» **YOUR OBJECTIVE**
From the entries that follow, reproduce exactly and only the lines from the line with "ATOM 1 N N ." to the line with "ATOM 14 N N", endpoints included.

» **RECORD SET**
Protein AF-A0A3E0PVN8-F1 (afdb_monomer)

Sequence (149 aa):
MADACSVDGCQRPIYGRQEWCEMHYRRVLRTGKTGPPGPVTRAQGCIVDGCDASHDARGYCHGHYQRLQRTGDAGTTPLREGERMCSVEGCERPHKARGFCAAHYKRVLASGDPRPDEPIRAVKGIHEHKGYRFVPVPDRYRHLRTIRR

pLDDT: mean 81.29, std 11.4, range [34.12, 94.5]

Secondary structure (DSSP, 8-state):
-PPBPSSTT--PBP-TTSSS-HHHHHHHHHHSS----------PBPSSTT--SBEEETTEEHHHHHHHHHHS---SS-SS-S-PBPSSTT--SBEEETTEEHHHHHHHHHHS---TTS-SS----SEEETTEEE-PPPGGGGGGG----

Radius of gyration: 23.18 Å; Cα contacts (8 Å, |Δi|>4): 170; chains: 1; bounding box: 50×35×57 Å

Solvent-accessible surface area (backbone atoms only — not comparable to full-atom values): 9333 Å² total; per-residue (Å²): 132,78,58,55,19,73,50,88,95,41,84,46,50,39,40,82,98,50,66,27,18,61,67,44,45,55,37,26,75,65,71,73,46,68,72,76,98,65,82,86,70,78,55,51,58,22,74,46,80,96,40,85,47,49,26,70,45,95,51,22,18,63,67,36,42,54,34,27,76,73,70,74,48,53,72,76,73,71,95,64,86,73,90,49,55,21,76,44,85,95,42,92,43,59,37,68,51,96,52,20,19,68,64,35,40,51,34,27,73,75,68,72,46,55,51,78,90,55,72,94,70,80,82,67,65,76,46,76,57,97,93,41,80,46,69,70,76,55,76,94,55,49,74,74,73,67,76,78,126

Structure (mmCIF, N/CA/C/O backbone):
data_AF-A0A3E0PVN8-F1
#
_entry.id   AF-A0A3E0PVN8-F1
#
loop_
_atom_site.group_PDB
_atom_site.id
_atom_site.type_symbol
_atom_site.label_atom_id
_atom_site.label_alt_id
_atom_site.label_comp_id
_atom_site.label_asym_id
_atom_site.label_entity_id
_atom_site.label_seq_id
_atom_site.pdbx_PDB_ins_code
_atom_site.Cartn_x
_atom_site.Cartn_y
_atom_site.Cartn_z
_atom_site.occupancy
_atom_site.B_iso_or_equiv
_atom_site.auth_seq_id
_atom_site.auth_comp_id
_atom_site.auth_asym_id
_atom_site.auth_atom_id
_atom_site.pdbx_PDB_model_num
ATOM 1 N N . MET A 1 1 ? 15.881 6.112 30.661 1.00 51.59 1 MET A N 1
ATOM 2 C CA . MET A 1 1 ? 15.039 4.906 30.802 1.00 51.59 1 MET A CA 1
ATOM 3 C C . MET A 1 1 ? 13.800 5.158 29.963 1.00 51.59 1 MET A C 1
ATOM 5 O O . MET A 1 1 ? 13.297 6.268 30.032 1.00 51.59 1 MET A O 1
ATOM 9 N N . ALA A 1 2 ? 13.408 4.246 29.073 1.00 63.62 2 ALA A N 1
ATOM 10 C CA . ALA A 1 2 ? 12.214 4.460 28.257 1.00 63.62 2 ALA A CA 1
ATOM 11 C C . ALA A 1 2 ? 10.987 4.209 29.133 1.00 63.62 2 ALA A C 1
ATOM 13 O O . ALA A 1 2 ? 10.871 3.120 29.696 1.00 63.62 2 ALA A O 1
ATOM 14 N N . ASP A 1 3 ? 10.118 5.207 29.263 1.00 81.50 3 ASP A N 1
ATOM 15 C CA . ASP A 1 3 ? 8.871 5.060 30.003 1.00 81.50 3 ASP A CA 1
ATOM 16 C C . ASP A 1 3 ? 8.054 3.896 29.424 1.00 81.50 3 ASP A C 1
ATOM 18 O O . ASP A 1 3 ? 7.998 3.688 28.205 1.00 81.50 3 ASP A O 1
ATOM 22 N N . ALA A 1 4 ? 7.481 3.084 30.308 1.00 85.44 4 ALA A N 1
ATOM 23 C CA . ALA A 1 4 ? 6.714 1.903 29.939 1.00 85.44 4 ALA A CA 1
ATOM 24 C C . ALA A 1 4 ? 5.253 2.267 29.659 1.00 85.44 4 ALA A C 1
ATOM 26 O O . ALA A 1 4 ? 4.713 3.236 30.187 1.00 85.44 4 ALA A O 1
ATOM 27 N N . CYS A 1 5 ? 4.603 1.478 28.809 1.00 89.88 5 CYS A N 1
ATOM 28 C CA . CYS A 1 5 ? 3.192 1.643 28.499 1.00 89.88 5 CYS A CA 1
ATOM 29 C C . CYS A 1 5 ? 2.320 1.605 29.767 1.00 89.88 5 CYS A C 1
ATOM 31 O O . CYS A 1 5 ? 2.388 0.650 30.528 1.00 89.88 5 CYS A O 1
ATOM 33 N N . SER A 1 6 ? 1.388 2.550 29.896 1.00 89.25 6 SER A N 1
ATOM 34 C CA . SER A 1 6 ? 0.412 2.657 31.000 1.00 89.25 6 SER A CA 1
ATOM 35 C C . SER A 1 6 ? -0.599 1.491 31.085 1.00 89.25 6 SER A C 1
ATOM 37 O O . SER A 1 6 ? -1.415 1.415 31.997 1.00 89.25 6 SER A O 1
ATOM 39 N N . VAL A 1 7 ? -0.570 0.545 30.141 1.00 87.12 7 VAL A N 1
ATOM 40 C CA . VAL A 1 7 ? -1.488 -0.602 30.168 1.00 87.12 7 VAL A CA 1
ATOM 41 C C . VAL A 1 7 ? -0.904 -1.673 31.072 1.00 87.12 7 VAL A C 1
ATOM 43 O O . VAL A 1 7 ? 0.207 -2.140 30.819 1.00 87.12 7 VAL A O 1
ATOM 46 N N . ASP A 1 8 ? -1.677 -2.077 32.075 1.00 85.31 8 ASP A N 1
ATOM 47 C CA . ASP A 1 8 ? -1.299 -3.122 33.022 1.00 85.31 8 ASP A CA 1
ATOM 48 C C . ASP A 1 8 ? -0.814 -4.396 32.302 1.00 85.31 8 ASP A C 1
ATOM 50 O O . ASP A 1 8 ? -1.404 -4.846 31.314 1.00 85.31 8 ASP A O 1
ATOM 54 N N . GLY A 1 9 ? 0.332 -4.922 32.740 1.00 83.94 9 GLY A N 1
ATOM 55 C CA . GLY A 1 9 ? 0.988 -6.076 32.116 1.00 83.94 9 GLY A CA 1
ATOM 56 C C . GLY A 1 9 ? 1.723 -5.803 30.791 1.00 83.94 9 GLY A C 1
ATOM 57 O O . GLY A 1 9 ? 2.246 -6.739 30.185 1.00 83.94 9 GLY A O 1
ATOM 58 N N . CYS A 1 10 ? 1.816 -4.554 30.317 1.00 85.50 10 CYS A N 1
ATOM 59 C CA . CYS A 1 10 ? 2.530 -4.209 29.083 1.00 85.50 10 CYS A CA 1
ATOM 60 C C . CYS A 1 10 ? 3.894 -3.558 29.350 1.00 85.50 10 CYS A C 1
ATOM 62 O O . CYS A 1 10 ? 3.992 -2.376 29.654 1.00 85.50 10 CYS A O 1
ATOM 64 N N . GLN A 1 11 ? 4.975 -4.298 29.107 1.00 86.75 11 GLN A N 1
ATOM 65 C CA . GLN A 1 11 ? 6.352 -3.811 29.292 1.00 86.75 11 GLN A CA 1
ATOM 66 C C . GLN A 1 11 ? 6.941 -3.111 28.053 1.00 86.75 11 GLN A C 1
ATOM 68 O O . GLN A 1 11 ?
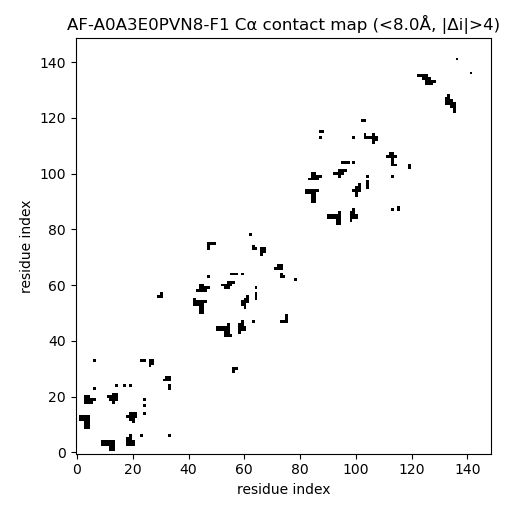 8.141 -2.852 27.977 1.00 86.75 11 GLN A O 1
ATOM 73 N N . ARG A 1 12 ? 6.123 -2.837 27.031 1.00 88.62 12 ARG A N 1
ATOM 74 C CA . ARG A 1 12 ? 6.598 -2.184 25.802 1.00 88.62 12 ARG A CA 1
ATOM 75 C C . ARG A 1 12 ? 6.855 -0.695 26.062 1.00 88.62 12 ARG A C 1
ATOM 77 O O . ARG A 1 12 ? 6.062 -0.080 26.777 1.00 88.62 12 ARG A O 1
ATOM 84 N N . PRO A 1 13 ? 7.884 -0.099 25.435 1.00 90.81 13 PRO A N 1
ATOM 85 C CA . PRO A 1 13 ? 8.174 1.318 25.606 1.00 90.81 13 PRO A CA 1
ATOM 86 C C . PRO A 1 13 ? 7.050 2.189 25.037 1.00 90.81 13 PRO A C 1
ATOM 88 O O . PRO A 1 13 ? 6.390 1.823 24.054 1.00 90.81 13 PRO A O 1
ATOM 91 N N . ILE A 1 14 ? 6.860 3.349 25.657 1.00 91.12 14 ILE A N 1
ATOM 92 C CA . ILE A 1 14 ? 5.978 4.414 25.197 1.00 91.12 14 ILE A CA 1
ATOM 93 C C . ILE A 1 14 ? 6.355 4.852 23.777 1.00 91.12 14 ILE A C 1
ATOM 95 O O . ILE A 1 14 ? 7.527 4.950 23.410 1.00 91.12 14 ILE A O 1
ATOM 99 N N . TYR A 1 15 ? 5.333 5.119 22.965 1.00 89.50 15 TYR A N 1
ATOM 100 C CA . TYR A 1 15 ? 5.480 5.636 21.613 1.00 89.50 15 TYR A CA 1
ATOM 101 C C . TYR A 1 15 ? 5.194 7.141 21.570 1.00 89.50 15 TYR A C 1
ATOM 103 O O . TYR A 1 15 ? 4.057 7.585 21.736 1.00 89.50 15 TYR A O 1
ATOM 111 N N . GLY A 1 16 ? 6.229 7.935 21.290 1.00 85.12 16 GLY A N 1
ATOM 112 C CA . GLY A 1 16 ? 6.117 9.391 21.205 1.00 85.12 16 GLY A CA 1
ATOM 113 C C . GLY A 1 16 ? 5.899 10.042 22.575 1.00 85.12 16 GLY A C 1
ATOM 114 O O . GLY A 1 16 ? 6.532 9.653 23.547 1.00 85.12 16 GLY A O 1
ATOM 115 N N . ARG A 1 17 ? 5.026 11.056 22.646 1.00 80.31 17 ARG A N 1
ATOM 116 C CA . ARG A 1 17 ? 4.707 11.813 23.878 1.00 80.31 17 ARG A CA 1
ATOM 117 C C . ARG A 1 17 ? 3.411 11.350 24.563 1.00 80.31 17 ARG A C 1
ATOM 119 O O . ARG A 1 17 ? 2.718 12.161 25.165 1.00 80.31 17 ARG A O 1
ATOM 126 N N . GLN A 1 18 ? 3.020 10.095 24.374 1.00 81.88 18 GLN A N 1
ATOM 127 C CA . GLN A 1 18 ? 1.744 9.561 24.872 1.00 81.88 18 GLN A CA 1
ATOM 128 C C . GLN A 1 18 ? 1.989 8.565 25.996 1.00 81.88 18 GLN A C 1
ATOM 130 O O . GLN A 1 18 ? 3.110 8.137 26.186 1.00 81.88 18 GLN A O 1
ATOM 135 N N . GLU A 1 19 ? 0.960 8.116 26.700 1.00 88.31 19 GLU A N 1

» **WRITTEN SOLUTION**
ATOM 1 N N . MET A 1 1 ? 15.881 6.112 30.661 1.00 51.59 1 MET A N 1
ATOM 2 C CA . MET A 1 1 ? 15.039 4.906 30.802 1.00 51.59 1 MET A CA 1
ATOM 3 C C . MET A 1 1 ? 13.800 5.158 29.963 1.00 51.59 1 MET A C 1
ATOM 5 O O . MET A 1 1 ? 13.297 6.268 30.032 1.00 51.59 1 MET A O 1
ATOM 9 N N . ALA A 1 2 ? 13.408 4.246 29.073 1.00 63.62 2 ALA A N 1
ATOM 10 C CA . ALA A 1 2 ? 12.214 4.460 28.257 1.00 63.62 2 ALA A CA 1
ATOM 11 C C . ALA A 1 2 ? 10.987 4.209 29.133 1.00 63.62 2 ALA A C 1
ATOM 13 O O . ALA A 1 2 ? 10.871 3.120 29.696 1.00 63.62 2 ALA A O 1
ATOM 14 N N . ASP A 1 3 ? 10.118 5.207 29.263 1.00 81.50 3 ASP A N 1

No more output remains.